- The Pentagon’s warnings about the threats it faces are falling on deaf ears. Geoff Dyer explains why “if the military is to fend off much bigger cuts to its budget in the coming years, it will need to present a more convincing story about the threats that America faces, one that focuses on specific challenges rather than a blanket sense of fear and trepidation.”
- Pavel Dmitrichenko, a star dancer at the Bolshoi, confessed to organising the acid attack on the theatre’s director, Sergei Filin.
- Benedict Mander, our correspondent in Venezuela, looks at why many Venezuelans who forgave Hugo Chávez for his economic blunders are unlikely to be so generous towards the next leader.
- John Gapper argues that those yearning for recognition of their wealth should consider giving their riches away.

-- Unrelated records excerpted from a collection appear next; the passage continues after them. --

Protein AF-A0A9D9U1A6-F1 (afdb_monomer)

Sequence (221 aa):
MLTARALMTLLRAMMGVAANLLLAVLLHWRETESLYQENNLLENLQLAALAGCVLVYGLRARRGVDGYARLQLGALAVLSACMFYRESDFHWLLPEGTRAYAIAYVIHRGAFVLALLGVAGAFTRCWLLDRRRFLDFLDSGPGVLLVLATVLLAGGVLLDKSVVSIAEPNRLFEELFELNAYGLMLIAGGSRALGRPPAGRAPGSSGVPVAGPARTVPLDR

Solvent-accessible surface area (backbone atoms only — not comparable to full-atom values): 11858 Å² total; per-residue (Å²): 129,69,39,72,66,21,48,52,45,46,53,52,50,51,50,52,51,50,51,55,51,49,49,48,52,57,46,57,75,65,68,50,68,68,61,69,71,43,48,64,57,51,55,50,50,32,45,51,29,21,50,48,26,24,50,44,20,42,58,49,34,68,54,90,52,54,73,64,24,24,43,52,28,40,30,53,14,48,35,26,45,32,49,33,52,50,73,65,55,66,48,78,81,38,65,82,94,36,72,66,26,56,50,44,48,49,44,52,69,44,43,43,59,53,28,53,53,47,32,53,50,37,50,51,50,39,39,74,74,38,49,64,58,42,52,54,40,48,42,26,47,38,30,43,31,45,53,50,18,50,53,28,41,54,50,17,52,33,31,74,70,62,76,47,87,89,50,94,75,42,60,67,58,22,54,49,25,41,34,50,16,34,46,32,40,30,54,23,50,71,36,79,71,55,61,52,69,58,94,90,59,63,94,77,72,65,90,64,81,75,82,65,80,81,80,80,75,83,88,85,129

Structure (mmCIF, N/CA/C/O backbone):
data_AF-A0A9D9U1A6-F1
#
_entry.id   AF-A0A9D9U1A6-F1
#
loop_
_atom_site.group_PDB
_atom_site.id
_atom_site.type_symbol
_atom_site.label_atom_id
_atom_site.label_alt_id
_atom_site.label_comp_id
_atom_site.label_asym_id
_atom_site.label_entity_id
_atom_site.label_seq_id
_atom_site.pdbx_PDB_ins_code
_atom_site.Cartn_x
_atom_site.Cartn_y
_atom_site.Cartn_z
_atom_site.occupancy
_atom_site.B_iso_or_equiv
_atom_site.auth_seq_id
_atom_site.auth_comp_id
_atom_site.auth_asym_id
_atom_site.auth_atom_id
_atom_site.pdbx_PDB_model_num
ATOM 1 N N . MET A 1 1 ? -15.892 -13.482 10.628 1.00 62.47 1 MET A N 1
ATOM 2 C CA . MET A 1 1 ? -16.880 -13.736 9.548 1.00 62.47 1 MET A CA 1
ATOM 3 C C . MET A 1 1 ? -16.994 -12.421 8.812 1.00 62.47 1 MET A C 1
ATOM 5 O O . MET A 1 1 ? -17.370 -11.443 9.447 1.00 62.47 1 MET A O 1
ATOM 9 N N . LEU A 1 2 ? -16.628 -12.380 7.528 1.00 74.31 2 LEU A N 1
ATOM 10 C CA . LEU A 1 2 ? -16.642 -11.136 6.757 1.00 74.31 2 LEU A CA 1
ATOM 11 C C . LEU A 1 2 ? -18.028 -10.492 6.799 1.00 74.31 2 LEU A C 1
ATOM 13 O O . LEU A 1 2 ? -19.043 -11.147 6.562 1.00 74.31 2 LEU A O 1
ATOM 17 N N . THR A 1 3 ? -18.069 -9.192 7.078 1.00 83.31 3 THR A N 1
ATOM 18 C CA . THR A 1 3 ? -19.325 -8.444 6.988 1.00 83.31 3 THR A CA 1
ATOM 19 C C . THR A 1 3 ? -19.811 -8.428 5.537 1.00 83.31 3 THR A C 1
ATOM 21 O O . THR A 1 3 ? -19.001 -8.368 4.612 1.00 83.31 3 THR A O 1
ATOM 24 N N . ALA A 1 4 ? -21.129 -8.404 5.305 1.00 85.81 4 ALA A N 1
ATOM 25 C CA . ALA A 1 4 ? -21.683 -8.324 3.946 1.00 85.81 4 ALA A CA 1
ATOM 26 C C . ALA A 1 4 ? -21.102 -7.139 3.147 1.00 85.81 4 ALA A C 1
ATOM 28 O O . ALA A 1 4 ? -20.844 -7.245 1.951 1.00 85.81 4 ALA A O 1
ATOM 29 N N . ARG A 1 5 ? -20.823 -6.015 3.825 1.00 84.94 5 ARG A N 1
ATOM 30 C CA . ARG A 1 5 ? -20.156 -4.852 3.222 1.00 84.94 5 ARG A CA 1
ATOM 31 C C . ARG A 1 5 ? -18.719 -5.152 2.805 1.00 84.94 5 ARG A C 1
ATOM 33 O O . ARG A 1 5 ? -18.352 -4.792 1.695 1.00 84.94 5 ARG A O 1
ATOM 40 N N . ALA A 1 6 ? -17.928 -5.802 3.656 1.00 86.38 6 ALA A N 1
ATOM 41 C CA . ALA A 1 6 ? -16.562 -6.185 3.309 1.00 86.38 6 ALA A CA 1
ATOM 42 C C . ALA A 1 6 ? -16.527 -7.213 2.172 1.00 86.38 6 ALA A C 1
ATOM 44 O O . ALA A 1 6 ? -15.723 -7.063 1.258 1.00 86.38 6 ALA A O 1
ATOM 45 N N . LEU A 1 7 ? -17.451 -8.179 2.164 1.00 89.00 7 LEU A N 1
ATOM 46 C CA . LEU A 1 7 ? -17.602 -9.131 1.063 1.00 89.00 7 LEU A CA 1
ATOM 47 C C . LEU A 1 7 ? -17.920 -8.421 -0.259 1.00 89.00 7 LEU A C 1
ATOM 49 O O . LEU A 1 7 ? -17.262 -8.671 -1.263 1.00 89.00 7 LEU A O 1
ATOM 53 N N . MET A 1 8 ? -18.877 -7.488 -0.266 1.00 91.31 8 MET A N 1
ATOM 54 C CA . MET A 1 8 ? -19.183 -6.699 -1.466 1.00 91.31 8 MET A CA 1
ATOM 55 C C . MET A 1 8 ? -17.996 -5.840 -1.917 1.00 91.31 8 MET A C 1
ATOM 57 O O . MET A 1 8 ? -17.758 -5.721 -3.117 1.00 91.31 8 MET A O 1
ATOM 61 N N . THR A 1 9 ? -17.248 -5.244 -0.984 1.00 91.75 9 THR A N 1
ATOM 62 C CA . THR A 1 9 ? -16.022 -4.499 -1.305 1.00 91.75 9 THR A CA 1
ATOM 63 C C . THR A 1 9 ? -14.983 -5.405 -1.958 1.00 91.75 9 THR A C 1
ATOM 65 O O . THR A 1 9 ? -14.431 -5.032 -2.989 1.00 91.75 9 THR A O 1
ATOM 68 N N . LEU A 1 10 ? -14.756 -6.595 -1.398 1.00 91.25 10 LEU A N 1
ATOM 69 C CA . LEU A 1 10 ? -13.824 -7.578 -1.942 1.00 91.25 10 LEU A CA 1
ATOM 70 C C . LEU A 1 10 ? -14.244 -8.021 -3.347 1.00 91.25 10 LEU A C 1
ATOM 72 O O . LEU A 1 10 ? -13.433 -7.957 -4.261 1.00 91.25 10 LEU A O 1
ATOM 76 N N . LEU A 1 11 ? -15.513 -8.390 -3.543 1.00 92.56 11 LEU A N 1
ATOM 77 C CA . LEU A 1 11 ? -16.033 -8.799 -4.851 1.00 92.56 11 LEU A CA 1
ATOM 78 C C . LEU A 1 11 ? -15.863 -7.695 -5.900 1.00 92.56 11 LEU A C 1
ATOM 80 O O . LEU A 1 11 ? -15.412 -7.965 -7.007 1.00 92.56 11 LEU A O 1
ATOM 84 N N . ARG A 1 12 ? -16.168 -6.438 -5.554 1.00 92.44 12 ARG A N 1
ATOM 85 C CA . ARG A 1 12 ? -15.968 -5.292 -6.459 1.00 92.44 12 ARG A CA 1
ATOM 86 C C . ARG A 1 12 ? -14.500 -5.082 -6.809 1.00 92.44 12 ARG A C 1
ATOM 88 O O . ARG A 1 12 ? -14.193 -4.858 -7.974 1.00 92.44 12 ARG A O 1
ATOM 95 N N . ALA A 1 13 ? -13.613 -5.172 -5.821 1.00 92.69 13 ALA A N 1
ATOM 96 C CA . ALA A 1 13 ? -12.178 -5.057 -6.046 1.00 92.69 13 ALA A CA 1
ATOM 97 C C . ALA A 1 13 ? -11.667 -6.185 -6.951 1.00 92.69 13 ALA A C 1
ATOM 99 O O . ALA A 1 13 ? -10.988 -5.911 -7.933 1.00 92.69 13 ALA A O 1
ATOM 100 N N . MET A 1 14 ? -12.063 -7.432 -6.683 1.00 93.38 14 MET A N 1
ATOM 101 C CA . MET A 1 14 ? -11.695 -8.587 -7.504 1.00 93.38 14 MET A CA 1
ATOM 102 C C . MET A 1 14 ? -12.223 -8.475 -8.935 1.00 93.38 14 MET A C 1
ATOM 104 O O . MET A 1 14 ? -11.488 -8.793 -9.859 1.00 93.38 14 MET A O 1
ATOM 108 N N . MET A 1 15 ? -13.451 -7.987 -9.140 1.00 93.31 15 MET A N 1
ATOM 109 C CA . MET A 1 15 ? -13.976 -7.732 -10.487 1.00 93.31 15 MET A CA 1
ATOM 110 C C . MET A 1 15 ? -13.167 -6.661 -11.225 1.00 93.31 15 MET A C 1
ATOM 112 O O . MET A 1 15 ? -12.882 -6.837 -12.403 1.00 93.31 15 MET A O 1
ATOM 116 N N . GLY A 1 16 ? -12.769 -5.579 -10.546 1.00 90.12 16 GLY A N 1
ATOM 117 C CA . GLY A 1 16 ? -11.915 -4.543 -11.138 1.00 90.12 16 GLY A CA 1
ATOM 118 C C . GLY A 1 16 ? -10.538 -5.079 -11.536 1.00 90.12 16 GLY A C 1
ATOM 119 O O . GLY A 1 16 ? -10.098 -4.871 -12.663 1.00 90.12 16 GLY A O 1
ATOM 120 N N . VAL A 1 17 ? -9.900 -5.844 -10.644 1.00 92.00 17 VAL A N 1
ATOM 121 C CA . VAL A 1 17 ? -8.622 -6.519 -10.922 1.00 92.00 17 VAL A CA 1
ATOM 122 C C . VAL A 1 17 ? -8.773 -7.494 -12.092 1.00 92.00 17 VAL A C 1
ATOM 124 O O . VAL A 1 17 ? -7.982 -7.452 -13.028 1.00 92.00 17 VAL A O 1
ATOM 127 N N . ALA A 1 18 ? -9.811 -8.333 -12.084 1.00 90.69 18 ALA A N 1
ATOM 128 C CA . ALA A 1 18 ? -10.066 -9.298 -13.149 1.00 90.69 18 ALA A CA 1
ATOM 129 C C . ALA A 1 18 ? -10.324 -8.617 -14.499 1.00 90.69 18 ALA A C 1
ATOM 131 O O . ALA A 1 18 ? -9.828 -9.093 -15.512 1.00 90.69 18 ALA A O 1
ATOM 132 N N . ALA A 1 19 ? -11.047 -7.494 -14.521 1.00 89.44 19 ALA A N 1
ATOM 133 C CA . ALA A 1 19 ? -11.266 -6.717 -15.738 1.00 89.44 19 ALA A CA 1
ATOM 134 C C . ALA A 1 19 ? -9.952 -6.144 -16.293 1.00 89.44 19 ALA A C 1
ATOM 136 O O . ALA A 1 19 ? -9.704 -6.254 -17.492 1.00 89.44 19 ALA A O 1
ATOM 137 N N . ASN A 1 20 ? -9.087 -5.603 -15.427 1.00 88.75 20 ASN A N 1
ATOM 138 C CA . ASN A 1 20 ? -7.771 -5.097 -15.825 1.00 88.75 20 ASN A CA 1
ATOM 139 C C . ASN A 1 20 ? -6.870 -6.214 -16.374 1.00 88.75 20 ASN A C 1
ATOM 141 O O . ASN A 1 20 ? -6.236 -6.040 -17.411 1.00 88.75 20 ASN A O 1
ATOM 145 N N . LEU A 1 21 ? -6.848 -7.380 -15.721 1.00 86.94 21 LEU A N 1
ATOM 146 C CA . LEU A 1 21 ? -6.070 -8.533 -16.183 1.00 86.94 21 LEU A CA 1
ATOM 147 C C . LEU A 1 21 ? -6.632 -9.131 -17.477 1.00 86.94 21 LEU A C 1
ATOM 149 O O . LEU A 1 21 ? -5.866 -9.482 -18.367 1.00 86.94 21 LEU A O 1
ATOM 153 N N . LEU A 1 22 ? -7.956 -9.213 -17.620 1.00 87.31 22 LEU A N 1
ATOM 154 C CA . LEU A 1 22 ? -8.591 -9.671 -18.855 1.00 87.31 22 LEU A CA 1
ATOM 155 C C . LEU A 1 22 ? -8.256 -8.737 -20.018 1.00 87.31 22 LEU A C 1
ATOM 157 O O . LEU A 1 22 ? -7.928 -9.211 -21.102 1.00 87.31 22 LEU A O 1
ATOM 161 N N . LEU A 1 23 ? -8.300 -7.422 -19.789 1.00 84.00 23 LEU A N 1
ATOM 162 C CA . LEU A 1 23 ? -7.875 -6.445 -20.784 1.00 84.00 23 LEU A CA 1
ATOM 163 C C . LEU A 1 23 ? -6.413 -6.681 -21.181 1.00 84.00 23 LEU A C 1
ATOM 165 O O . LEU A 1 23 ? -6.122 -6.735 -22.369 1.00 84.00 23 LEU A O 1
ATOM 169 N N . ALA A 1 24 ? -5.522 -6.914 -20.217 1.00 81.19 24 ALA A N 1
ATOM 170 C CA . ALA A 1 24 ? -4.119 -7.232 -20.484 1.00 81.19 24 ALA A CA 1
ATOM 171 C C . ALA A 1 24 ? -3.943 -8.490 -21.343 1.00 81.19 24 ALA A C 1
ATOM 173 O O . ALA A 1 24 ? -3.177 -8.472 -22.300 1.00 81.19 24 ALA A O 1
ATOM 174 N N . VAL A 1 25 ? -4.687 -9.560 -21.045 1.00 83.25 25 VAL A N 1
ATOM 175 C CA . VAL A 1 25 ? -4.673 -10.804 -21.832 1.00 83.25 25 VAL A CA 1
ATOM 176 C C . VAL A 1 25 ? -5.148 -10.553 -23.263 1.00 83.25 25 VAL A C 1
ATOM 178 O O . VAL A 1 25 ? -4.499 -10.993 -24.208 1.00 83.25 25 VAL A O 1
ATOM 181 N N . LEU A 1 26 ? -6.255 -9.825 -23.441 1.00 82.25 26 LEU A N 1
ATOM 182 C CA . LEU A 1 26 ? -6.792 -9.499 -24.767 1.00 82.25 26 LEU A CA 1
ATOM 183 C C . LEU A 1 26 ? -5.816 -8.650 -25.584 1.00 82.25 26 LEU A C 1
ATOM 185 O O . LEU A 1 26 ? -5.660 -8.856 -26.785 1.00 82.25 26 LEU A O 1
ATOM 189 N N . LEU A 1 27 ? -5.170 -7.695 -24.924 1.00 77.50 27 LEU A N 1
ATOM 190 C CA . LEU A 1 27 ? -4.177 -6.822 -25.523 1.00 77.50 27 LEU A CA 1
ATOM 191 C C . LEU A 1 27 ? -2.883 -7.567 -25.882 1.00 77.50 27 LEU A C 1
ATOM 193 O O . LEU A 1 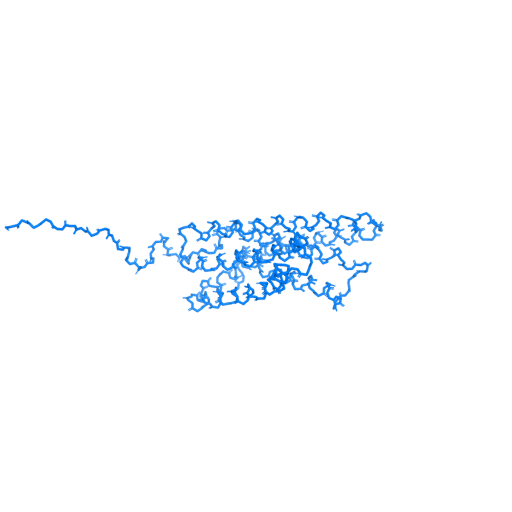27 ? -2.328 -7.344 -26.955 1.00 77.50 27 LEU A O 1
ATOM 197 N N . HIS A 1 28 ? -2.432 -8.484 -25.025 1.00 74.75 28 HIS A N 1
ATOM 198 C CA . HIS A 1 28 ? -1.301 -9.365 -25.311 1.00 74.75 28 HIS A CA 1
ATOM 199 C C . HIS A 1 28 ? -1.592 -10.257 -26.524 1.00 74.75 28 HIS A C 1
ATOM 201 O O . HIS A 1 28 ? -0.777 -10.348 -27.436 1.00 74.75 28 HIS A O 1
ATOM 207 N N . TRP A 1 29 ? -2.792 -10.843 -26.591 1.00 75.38 29 TRP A N 1
ATOM 208 C CA . TRP A 1 29 ? -3.188 -11.717 -27.698 1.00 75.38 29 TRP A CA 1
ATOM 209 C C . TRP A 1 29 ? -3.306 -10.995 -29.048 1.00 75.38 29 TRP A C 1
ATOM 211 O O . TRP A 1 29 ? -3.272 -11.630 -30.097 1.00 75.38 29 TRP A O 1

- Witnesses in a Guardian/BBC documentary have alleged that the Pentagon sent a US veteran of the “dirty wars” in Central America to oversee sectarian police commando units in Iraq that set up secret detention and torture centres.
- Chinese parents constantly bemoan the laziness of their children and the young people have had enough. James Palmer looks at the growing divide between the old and young in China: “It’s not just a generation gap. It’s a values gap, a wealth gap, an education gap, a relationships gap, an information gap.”